Settimana Bianca

I regret not skiing the slopes of Gulmarg in Kashmir when I lived in India.  Once you leave the subcontinent, Kashmir seems a near-impossible trip to organize.  Shangri La, unreachable…

I hear that the Dolomites in Italy are magical as well and they are on my plans for next winter’s Settimana Bianca – or white week.  This winter break, the kids’ vacations didn’t coincide and we only had a few days to get away.  We stayed closer to Rome and drove to the northern tip of the Apennines, just south of Bologna.  It was the kids’ first ski adventure.

True to her sullen teenage self, Olivia hedged her promise to take at least one lesson:   “I’ll see how I feel when I’m there…”  (The mommy who wins small battles lets the words lazy, and spoiled crash into the back of her clenched lips instead of speaking them.) As predicted, Olivia saw the snow and couldn’t resist it; she aced her lessons and like her mother, methodically mastered one slope before moving to another.

George begged to quit half-an-hour into his first lesson.  When we calculated the cost of that 30 minutes (ski gear, lesson, ticket, hotel), it was easy to abandon him with the instructor and to disappear down the slope.  I  know that George struggled and that it was embarrassing for him to lag behind his faster siblings, but he managed to find his balance and control and he returned for two more days of lessons.

As for Fast Eddie, my natural athlete, it wont’ be long before he leaves his mommy in the wake of his slalom.


Olivia is in Greece this week on a school trip chasing history and mythology from Athens to Areopoli.  Many of you know that she is scared to travel without her parents.  There was a good amount of worry and drama leading up to her departure but she made it.  She called yesterday excited to tell me about Mycenae and Agamemnon and to share her wonder of connecting legend to land.

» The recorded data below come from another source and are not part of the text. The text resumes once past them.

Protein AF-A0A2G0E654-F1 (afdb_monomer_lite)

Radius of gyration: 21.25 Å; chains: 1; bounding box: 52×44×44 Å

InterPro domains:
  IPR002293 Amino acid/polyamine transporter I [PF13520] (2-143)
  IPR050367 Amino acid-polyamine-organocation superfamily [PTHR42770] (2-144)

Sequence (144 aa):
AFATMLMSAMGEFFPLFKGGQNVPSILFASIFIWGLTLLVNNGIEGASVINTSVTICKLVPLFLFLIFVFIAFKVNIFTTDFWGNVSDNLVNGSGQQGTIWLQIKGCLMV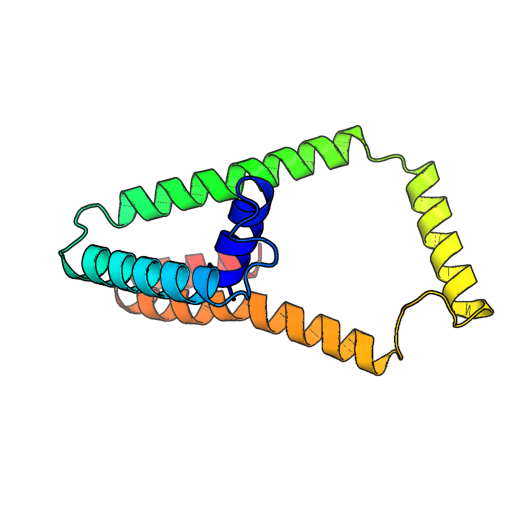MMWVFVGIEGASVLANRAKKRSEAQQASIIGLLC

Organism: Enterococcus faecium (NCBI:txid1352)

pLDDT: mean 78.18, std 10.04, range [50.59, 93.69]

Structure (mmCIF, N/CA/C/O backbone):
data_AF-A0A2G0E654-F1
#
_entry.id   AF-A0A2G0E654-F1
#
loop_
_atom_site.group_PDB
_atom_site.id
_atom_site.type_symbol
_atom_site.label_atom_id
_atom_site.label_alt_id
_atom_site.label_comp_id
_atom_site.label_asym_id
_atom_site.label_entity_id
_atom_site.label_seq_id
_atom_site.pdbx_PDB_ins_code
_atom_site.Cartn_x
_atom_site.Cartn_y
_atom_site.Cartn_z
_atom_site.occupancy
_atom_site.B_iso_or_equiv
_atom_site.auth_seq_id
_atom_site.auth_comp_id
_atom_site.auth_asym_id
_atom_site.auth_atom_id
_atom_site.pdbx_PDB_model_num
ATOM 1 N N . ALA A 1 1 ? -0.171 12.329 -1.349 1.00 63.97 1 ALA A N 1
ATOM 2 C CA . ALA A 1 1 ? 0.206 11.159 -2.169 1.00 63.97 1 ALA A CA 1
ATOM 3 C C . ALA A 1 1 ? -1.020 10.416 -2.709 1.00 63.97 1 ALA A C 1
ATOM 5 O O . ALA A 1 1 ? -1.210 10.397 -3.915 1.00 63.97 1 ALA A O 1
ATOM 6 N N . PHE A 1 2 ? -1.900 9.865 -1.864 1.00 75.81 2 PHE A N 1
ATOM 7 C CA . PHE A 1 2 ? -3.068 9.111 -2.357 1.00 75.81 2 PHE A CA 1
ATOM 8 C C . PHE A 1 2 ? -4.046 9.950 -3.188 1.00 75.81 2 PHE A C 1
ATOM 10 O O . PHE A 1 2 ? -4.445 9.535 -4.271 1.00 75.81 2 PHE A O 1
ATOM 17 N N . ALA A 1 3 ? -4.373 11.165 -2.739 1.00 78.00 3 ALA A N 1
ATOM 18 C CA . ALA A 1 3 ? -5.276 12.036 -3.489 1.00 78.00 3 ALA A CA 1
ATOM 19 C C . ALA A 1 3 ? -4.687 12.474 -4.844 1.00 78.00 3 ALA A C 1
ATOM 21 O O . ALA A 1 3 ? -5.402 12.517 -5.836 1.00 78.00 3 ALA A O 1
ATOM 22 N N . THR A 1 4 ? -3.374 12.712 -4.924 1.00 78.31 4 THR A N 1
ATOM 23 C CA . THR A 1 4 ? -2.695 13.047 -6.189 1.00 78.31 4 THR A CA 1
ATOM 24 C C . THR A 1 4 ? -2.628 11.851 -7.143 1.00 78.31 4 THR A C 1
ATOM 26 O O . THR A 1 4 ? -2.763 12.037 -8.347 1.00 78.31 4 THR A O 1
ATOM 29 N N . MET A 1 5 ? -2.488 10.623 -6.626 1.00 81.69 5 MET A N 1
ATOM 30 C CA . MET A 1 5 ? -2.586 9.397 -7.434 1.00 81.69 5 MET A CA 1
ATOM 31 C C . MET A 1 5 ? -4.002 9.199 -7.987 1.00 81.69 5 MET A C 1
ATOM 33 O O . MET A 1 5 ? -4.156 8.902 -9.167 1.00 81.69 5 MET A O 1
ATOM 37 N N . LEU A 1 6 ? -5.033 9.435 -7.168 1.00 82.12 6 LEU A N 1
ATOM 38 C CA . LEU A 1 6 ? -6.431 9.386 -7.602 1.00 82.12 6 LEU A CA 1
ATOM 39 C C . LEU A 1 6 ? -6.711 10.417 -8.703 1.00 82.12 6 LEU A C 1
ATOM 41 O O . LEU A 1 6 ? -7.287 10.070 -9.731 1.00 82.12 6 LEU A O 1
ATOM 45 N N . MET A 1 7 ? -6.239 11.658 -8.538 1.00 82.38 7 MET A N 1
ATOM 46 C CA . MET A 1 7 ? -6.374 12.687 -9.575 1.00 82.38 7 MET A CA 1
ATOM 47 C C . MET A 1 7 ? -5.596 12.352 -10.843 1.00 82.38 7 MET A C 1
ATOM 49 O O . MET A 1 7 ? -6.069 12.650 -11.934 1.00 82.38 7 MET A O 1
ATOM 53 N N . SER A 1 8 ? -4.432 11.711 -10.723 1.00 81.38 8 SER A N 1
ATOM 54 C CA . SER A 1 8 ? -3.677 11.243 -11.885 1.00 81.38 8 SER A CA 1
ATOM 55 C C . SER A 1 8 ? -4.447 10.174 -12.662 1.00 81.38 8 SER A C 1
ATOM 57 O O . SER A 1 8 ? -4.518 10.262 -13.881 1.00 81.38 8 SER A O 1
ATOM 59 N N . ALA A 1 9 ? -5.075 9.214 -11.973 1.00 82.06 9 ALA A N 1
ATOM 60 C CA . ALA A 1 9 ? -5.916 8.197 -12.606 1.00 82.06 9 ALA A CA 1
ATOM 61 C C . ALA A 1 9 ? -7.168 8.807 -13.261 1.00 82.06 9 ALA A C 1
ATOM 63 O O . ALA A 1 9 ? -7.542 8.425 -14.365 1.00 82.06 9 ALA A O 1
ATOM 64 N N . MET A 1 10 ? -7.790 9.807 -12.628 1.00 77.81 10 MET A N 1
ATOM 65 C CA . MET A 1 10 ? -8.874 10.580 -13.250 1.00 77.81 10 MET A CA 1
ATOM 66 C C . MET A 1 10 ? -8.393 11.406 -14.454 1.00 77.81 10 MET A C 1
ATOM 68 O O . MET A 1 10 ? -9.161 11.637 -15.387 1.00 77.81 10 MET A O 1
ATOM 72 N N . GLY A 1 11 ? -7.124 11.822 -14.450 1.00 77.38 11 GLY A N 1
ATOM 73 C CA . GLY A 1 11 ? -6.461 12.540 -15.536 1.00 77.38 11 GLY A CA 1
ATOM 74 C C . GLY A 1 11 ? -6.309 11.747 -16.835 1.00 77.38 11 GLY A C 1
ATOM 75 O O . GLY A 1 11 ? -6.173 12.364 -17.889 1.00 77.38 11 GLY A O 1
ATOM 76 N N . GLU A 1 12 ? -6.380 10.412 -16.779 1.00 78.81 12 GLU A N 1
ATOM 77 C CA . GLU A 1 12 ? -6.431 9.546 -17.969 1.00 78.81 12 GLU A CA 1
ATOM 78 C C . GLU A 1 12 ? -7.770 9.672 -18.714 1.00 78.81 12 GLU A C 1
ATOM 80 O O . GLU A 1 12 ? -7.818 9.581 -19.938 1.00 78.81 12 GLU A O 1
ATOM 85 N N . PHE A 1 13 ? -8.862 9.943 -17.992 1.00 79.94 13 PHE A N 1
ATOM 86 C CA . PHE A 1 13 ? -10.194 10.129 -18.578 1.00 79.94 13 PHE A CA 1
ATOM 87 C C . PHE A 1 13 ? -10.493 11.595 -18.905 1.00 79.94 13 PHE A C 1
ATOM 89 O O . PHE A 1 13 ? -11.165 11.891 -19.892 1.00 79.94 13 PHE A O 1
ATOM 96 N N . PHE A 1 14 ? -9.990 12.522 -18.086 1.00 78.44 14 PHE A N 1
ATOM 97 C CA . PHE A 1 14 ? -10.217 13.955 -18.238 1.00 78.44 14 PHE A CA 1
ATOM 98 C C . PHE A 1 14 ? -8.882 14.705 -18.352 1.00 78.44 14 PHE A C 1
ATOM 100 O O . PHE A 1 14 ? -8.162 14.826 -17.357 1.00 78.44 14 PHE A O 1
ATOM 107 N N . PRO A 1 15 ? -8.563 15.318 -19.510 1.00 73.44 15 PRO A N 1
ATOM 108 C CA . PRO A 1 15 ? -7.268 15.969 -19.735 1.00 73.44 15 PRO A CA 1
ATOM 109 C C . PRO A 1 15 ? -7.003 17.165 -18.804 1.00 73.44 15 PRO A C 1
ATOM 111 O O . PRO A 1 15 ? -5.855 17.571 -18.638 1.00 73.44 15 PRO A O 1
ATOM 114 N N . LEU A 1 16 ? -8.039 17.704 -18.153 1.00 71.25 16 LEU A N 1
ATOM 115 C CA . LEU A 1 16 ? -7.937 18.769 -17.148 1.00 71.25 16 LEU A CA 1
ATOM 116 C C . LEU A 1 16 ? -7.151 18.350 -15.888 1.00 71.25 16 LEU A C 1
ATOM 118 O O . LEU A 1 16 ? -6.552 19.203 -15.235 1.00 71.25 16 LEU A O 1
ATOM 122 N N . PHE A 1 17 ? -7.114 17.054 -15.554 1.00 70.06 17 PHE A N 1
ATOM 123 C CA . PHE A 1 17 ? -6.433 16.534 -14.356 1.00 70.06 17 PHE A CA 1
ATOM 124 C C . PHE A 1 17 ? -5.091 15.848 -14.659 1.00 70.06 17 PHE A C 1
ATOM 126 O O . PHE A 1 17 ? -4.492 15.226 -13.777 1.00 70.06 17 PHE A O 1
ATOM 133 N N . LYS A 1 18 ? -4.596 15.971 -15.895 1.00 70.00 18 LYS A N 1
ATOM 134 C CA . LYS A 1 18 ? -3.442 15.225 -16.408 1.00 70.00 18 LYS A CA 1
ATOM 135 C C . LYS A 1 18 ? -2.170 15.484 -15.593 1.00 70.00 18 LYS A C 1
ATOM 137 O O . LYS A 1 18 ? -1.724 16.617 -15.477 1.00 70.00 18 LYS A O 1
ATOM 142 N N . GLY A 1 19 ? -1.585 14.433 -15.022 1.00 70.94 19 GLY A N 1
ATOM 143 C CA . GLY A 1 19 ? -0.390 14.518 -14.171 1.00 70.94 19 GLY A CA 1
ATOM 144 C C . GLY A 1 19 ? -0.669 14.686 -12.673 1.00 70.94 19 GLY A C 1
ATOM 145 O O . GLY A 1 19 ? 0.267 14.628 -11.882 1.00 70.94 19 GLY A O 1
ATOM 146 N N . GLY A 1 20 ? -1.927 14.874 -12.249 1.00 70.25 20 GLY A N 1
ATOM 147 C CA . GLY A 1 20 ? -2.351 14.804 -10.839 1.00 70.25 20 GLY A CA 1
ATOM 148 C C . GLY A 1 20 ? -1.796 15.881 -9.889 1.00 70.25 20 GLY A C 1
ATOM 149 O O . GLY A 1 20 ? -2.291 16.009 -8.770 1.00 70.25 20 GLY A O 1
ATOM 150 N N . GLN A 1 21 ? -0.809 16.669 -10.325 1.00 77.56 21 GLN A N 1
ATOM 151 C CA . GLN A 1 21 ? -0.117 17.715 -9.560 1.00 77.56 21 GLN A CA 1
ATOM 152 C C . GLN A 1 21 ? -0.473 19.140 -10.014 1.00 77.56 21 GLN A C 1
ATOM 154 O O . GLN A 1 21 ? 0.097 20.108 -9.518 1.00 77.56 21 GLN A O 1
ATOM 159 N N . ASN A 1 22 ? -1.419 19.294 -10.943 1.00 84.19 22 ASN A N 1
ATOM 160 C CA . ASN A 1 22 ? -1.844 20.614 -11.398 1.00 84.19 22 ASN A CA 1
ATOM 161 C C . ASN A 1 22 ? -2.672 21.330 -10.326 1.00 84.19 22 ASN A C 1
ATOM 163 O O . ASN A 1 22 ? -3.344 20.698 -9.511 1.00 84.19 22 ASN A O 1
ATOM 167 N N . VAL A 1 23 ? -2.703 22.661 -10.395 1.00 82.94 23 VAL A N 1
ATOM 168 C CA . VAL A 1 23 ? -3.536 23.520 -9.534 1.00 82.94 23 VAL A CA 1
ATOM 169 C C . VAL A 1 23 ? -4.999 23.037 -9.425 1.00 82.94 23 VAL A C 1
ATOM 171 O O . VAL A 1 23 ? -5.468 22.875 -8.295 1.00 82.94 23 VAL A O 1
ATOM 174 N N . PRO A 1 24 ? -5.723 22.723 -10.525 1.00 81.88 24 PRO A N 1
ATOM 175 C CA . PRO A 1 24 ? -7.081 22.176 -10.433 1.00 81.88 24 PRO A CA 1
ATOM 176 C C . PRO A 1 24 ? -7.147 20.805 -9.741 1.00 81.88 24 PRO A C 1
ATOM 178 O O . PRO A 1 24 ? -8.064 20.564 -8.955 1.00 81.88 24 PRO A O 1
ATOM 181 N N . SER A 1 25 ? -6.167 19.924 -9.970 1.00 83.19 25 SER A N 1
ATOM 182 C CA . SER A 1 25 ? -6.085 18.614 -9.310 1.00 83.19 25 SER A CA 1
ATOM 183 C C . SER A 1 25 ? -5.899 18.754 -7.800 1.00 83.19 25 SER A C 1
ATOM 185 O O . SER A 1 25 ? -6.537 18.037 -7.035 1.00 83.19 25 SER A O 1
ATOM 187 N N . ILE A 1 26 ? -5.067 19.700 -7.355 1.00 84.25 26 ILE A N 1
ATOM 188 C CA . ILE A 1 26 ? -4.813 19.953 -5.930 1.00 84.25 26 ILE A CA 1
ATOM 189 C C . ILE A 1 26 ? -6.062 20.516 -5.245 1.00 84.25 26 ILE A C 1
ATOM 191 O O . ILE A 1 26 ? -6.424 20.055 -4.161 1.00 84.25 26 ILE A O 1
ATOM 195 N N . LEU A 1 27 ? -6.746 21.475 -5.877 1.00 86.31 27 LEU A N 1
ATOM 196 C CA . LEU A 1 27 ? -7.983 22.049 -5.341 1.00 86.31 27 LEU A CA 1
ATOM 197 C C . LEU A 1 27 ? -9.072 20.986 -5.182 1.00 86.31 27 LEU A C 1
ATOM 199 O O . LEU A 1 27 ? -9.652 20.857 -4.104 1.00 86.31 27 LEU A O 1
ATOM 203 N N . PHE A 1 28 ? -9.307 20.182 -6.219 1.00 85.38 28 PHE A N 1
ATOM 204 C CA . PHE A 1 28 ? -10.325 19.137 -6.171 1.00 85.38 28 PHE A CA 1
ATOM 205 C C . PHE A 1 28 ? -9.957 18.018 -5.183 1.00 85.38 28 PHE A C 1
ATOM 207 O O . PHE A 1 28 ? -10.806 17.572 -4.413 1.00 85.38 28 PHE A O 1
ATOM 214 N N . ALA A 1 29 ? -8.681 17.623 -5.117 1.00 86.75 29 ALA A N 1
ATOM 215 C CA . ALA A 1 29 ? -8.176 16.691 -4.108 1.00 86.75 29 ALA A CA 1
ATOM 216 C C . ALA A 1 29 ? -8.403 17.196 -2.676 1.00 86.75 29 ALA A C 1
ATOM 218 O O . ALA A 1 29 ? -8.811 16.420 -1.814 1.00 86.75 29 ALA A O 1
ATOM 219 N N . SER A 1 30 ? -8.170 18.486 -2.422 1.00 89.06 30 SER A N 1
ATOM 220 C CA . SER A 1 30 ? -8.409 19.099 -1.114 1.00 89.06 30 SER A CA 1
ATOM 221 C C . SER A 1 30 ? -9.891 19.049 -0.738 1.00 89.06 30 SER A C 1
ATOM 223 O O . SER A 1 30 ? -10.236 18.551 0.334 1.00 89.06 30 SER A O 1
ATOM 225 N N . ILE A 1 31 ? -10.779 19.467 -1.649 1.00 89.31 31 ILE A N 1
ATOM 226 C CA . ILE A 1 31 ? -12.237 19.413 -1.444 1.00 89.31 31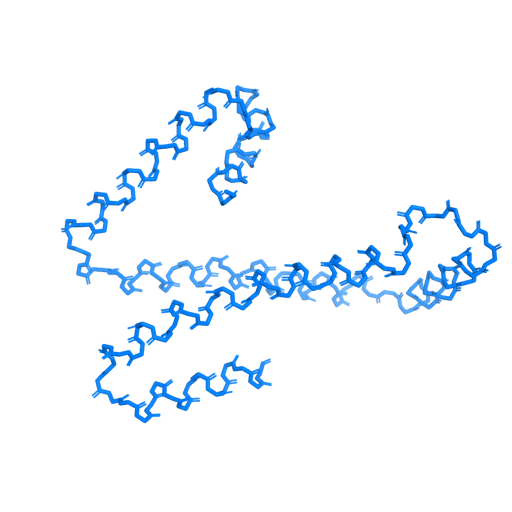 ILE A CA 1
ATOM 227 C C . ILE A 1 31 ? -12.689 17.977 -1.158 1.00 89.31 31 ILE A C 1
ATOM 229 O O . ILE A 1 31 ? -13.461 17.742 -0.231 1.00 89.31 31 ILE A O 1
ATOM 233 N N . PHE A 1 32 ? -12.171 17.004 -1.908 1.00 87.94 32 PHE A N 1
ATOM 234 C CA . PHE A 1 32 ? -12.491 15.593 -1.719 1.00 87.94 32 PHE A CA 1
ATOM 235 C C . PHE A 1 32 ? -12.068 15.075 -0.335 1.00 87.94 32 PHE A C 1
ATOM 237 O O . PHE A 1 32 ? -12.848 14.398 0.334 1.00 87.94 32 PHE A O 1
ATOM 244 N N . ILE A 1 33 ? -10.867 15.432 0.137 1.00 88.00 33 ILE A N 1
ATOM 245 C CA . ILE A 1 33 ? -10.379 15.059 1.477 1.00 88.00 33 ILE A CA 1
ATOM 246 C C . ILE A 1 33 ? -11.262 15.665 2.573 1.00 88.00 33 ILE A C 1
ATOM 248 O O . ILE A 1 33 ? -11.624 14.973 3.528 1.00 88.00 33 ILE A O 1
ATOM 252 N N . TRP A 1 34 ? -11.636 16.938 2.443 1.00 89.25 34 TRP A N 1
ATOM 253 C CA . TRP A 1 34 ? -12.556 17.578 3.383 1.00 89.25 34 TRP A CA 1
ATOM 254 C C . TRP A 1 34 ? -13.938 16.919 3.362 1.00 89.25 34 TRP A C 1
ATOM 256 O O . TRP A 1 34 ? -14.509 16.681 4.424 1.00 89.25 34 TRP A O 1
ATOM 266 N N . GLY A 1 35 ? -14.435 16.524 2.186 1.00 86.69 35 GLY A N 1
ATOM 267 C CA . GLY A 1 35 ? -15.672 15.753 2.044 1.00 86.69 35 GLY A CA 1
ATOM 268 C C . GLY A 1 35 ? -15.620 14.411 2.776 1.00 86.69 35 GLY A C 1
ATOM 269 O O . GLY A 1 35 ? -16.523 14.099 3.549 1.00 86.69 35 GLY A O 1
ATOM 270 N N . LEU A 1 36 ? -14.534 13.649 2.613 1.00 82.81 36 LEU A N 1
ATOM 271 C CA . LEU A 1 36 ? -14.317 12.408 3.366 1.00 82.81 36 LEU A CA 1
ATOM 272 C C . LEU A 1 36 ? -14.246 12.657 4.876 1.00 82.81 36 LEU A C 1
ATOM 274 O O . LEU A 1 36 ? -14.814 11.894 5.651 1.00 82.81 36 LEU A O 1
ATOM 278 N N . THR A 1 37 ? -13.590 13.738 5.297 1.00 85.12 37 THR A N 1
ATOM 279 C CA . THR A 1 37 ? -13.471 14.108 6.716 1.00 85.12 37 THR A CA 1
ATOM 280 C C . THR A 1 37 ? -14.838 14.427 7.323 1.00 85.12 37 THR A C 1
ATOM 282 O O . THR A 1 37 ? -15.161 13.952 8.410 1.00 85.12 37 THR A O 1
ATOM 285 N N . LEU A 1 38 ? -15.680 15.176 6.605 1.00 85.12 38 LEU A N 1
ATOM 286 C CA . LEU A 1 38 ? -17.052 15.458 7.028 1.00 85.12 38 LEU A CA 1
ATOM 287 C C . LEU A 1 38 ? -17.911 14.192 7.056 1.00 85.12 38 LEU A C 1
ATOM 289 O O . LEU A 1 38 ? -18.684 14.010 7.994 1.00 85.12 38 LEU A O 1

Jim won the Polk Award for his work in Bangladesh last year.  If the Pulitzer is the Oscars of journalism, than the Polk might be considered the Golden Globe.  Jim was prescient in reporting labor unrest in the garment industry in the months leading up to two large industrial disasters:  the Tazreen Factory fire and the collapse of Rana Plaza.  After the accidents, he was one of a few foreign reporters to get into the country.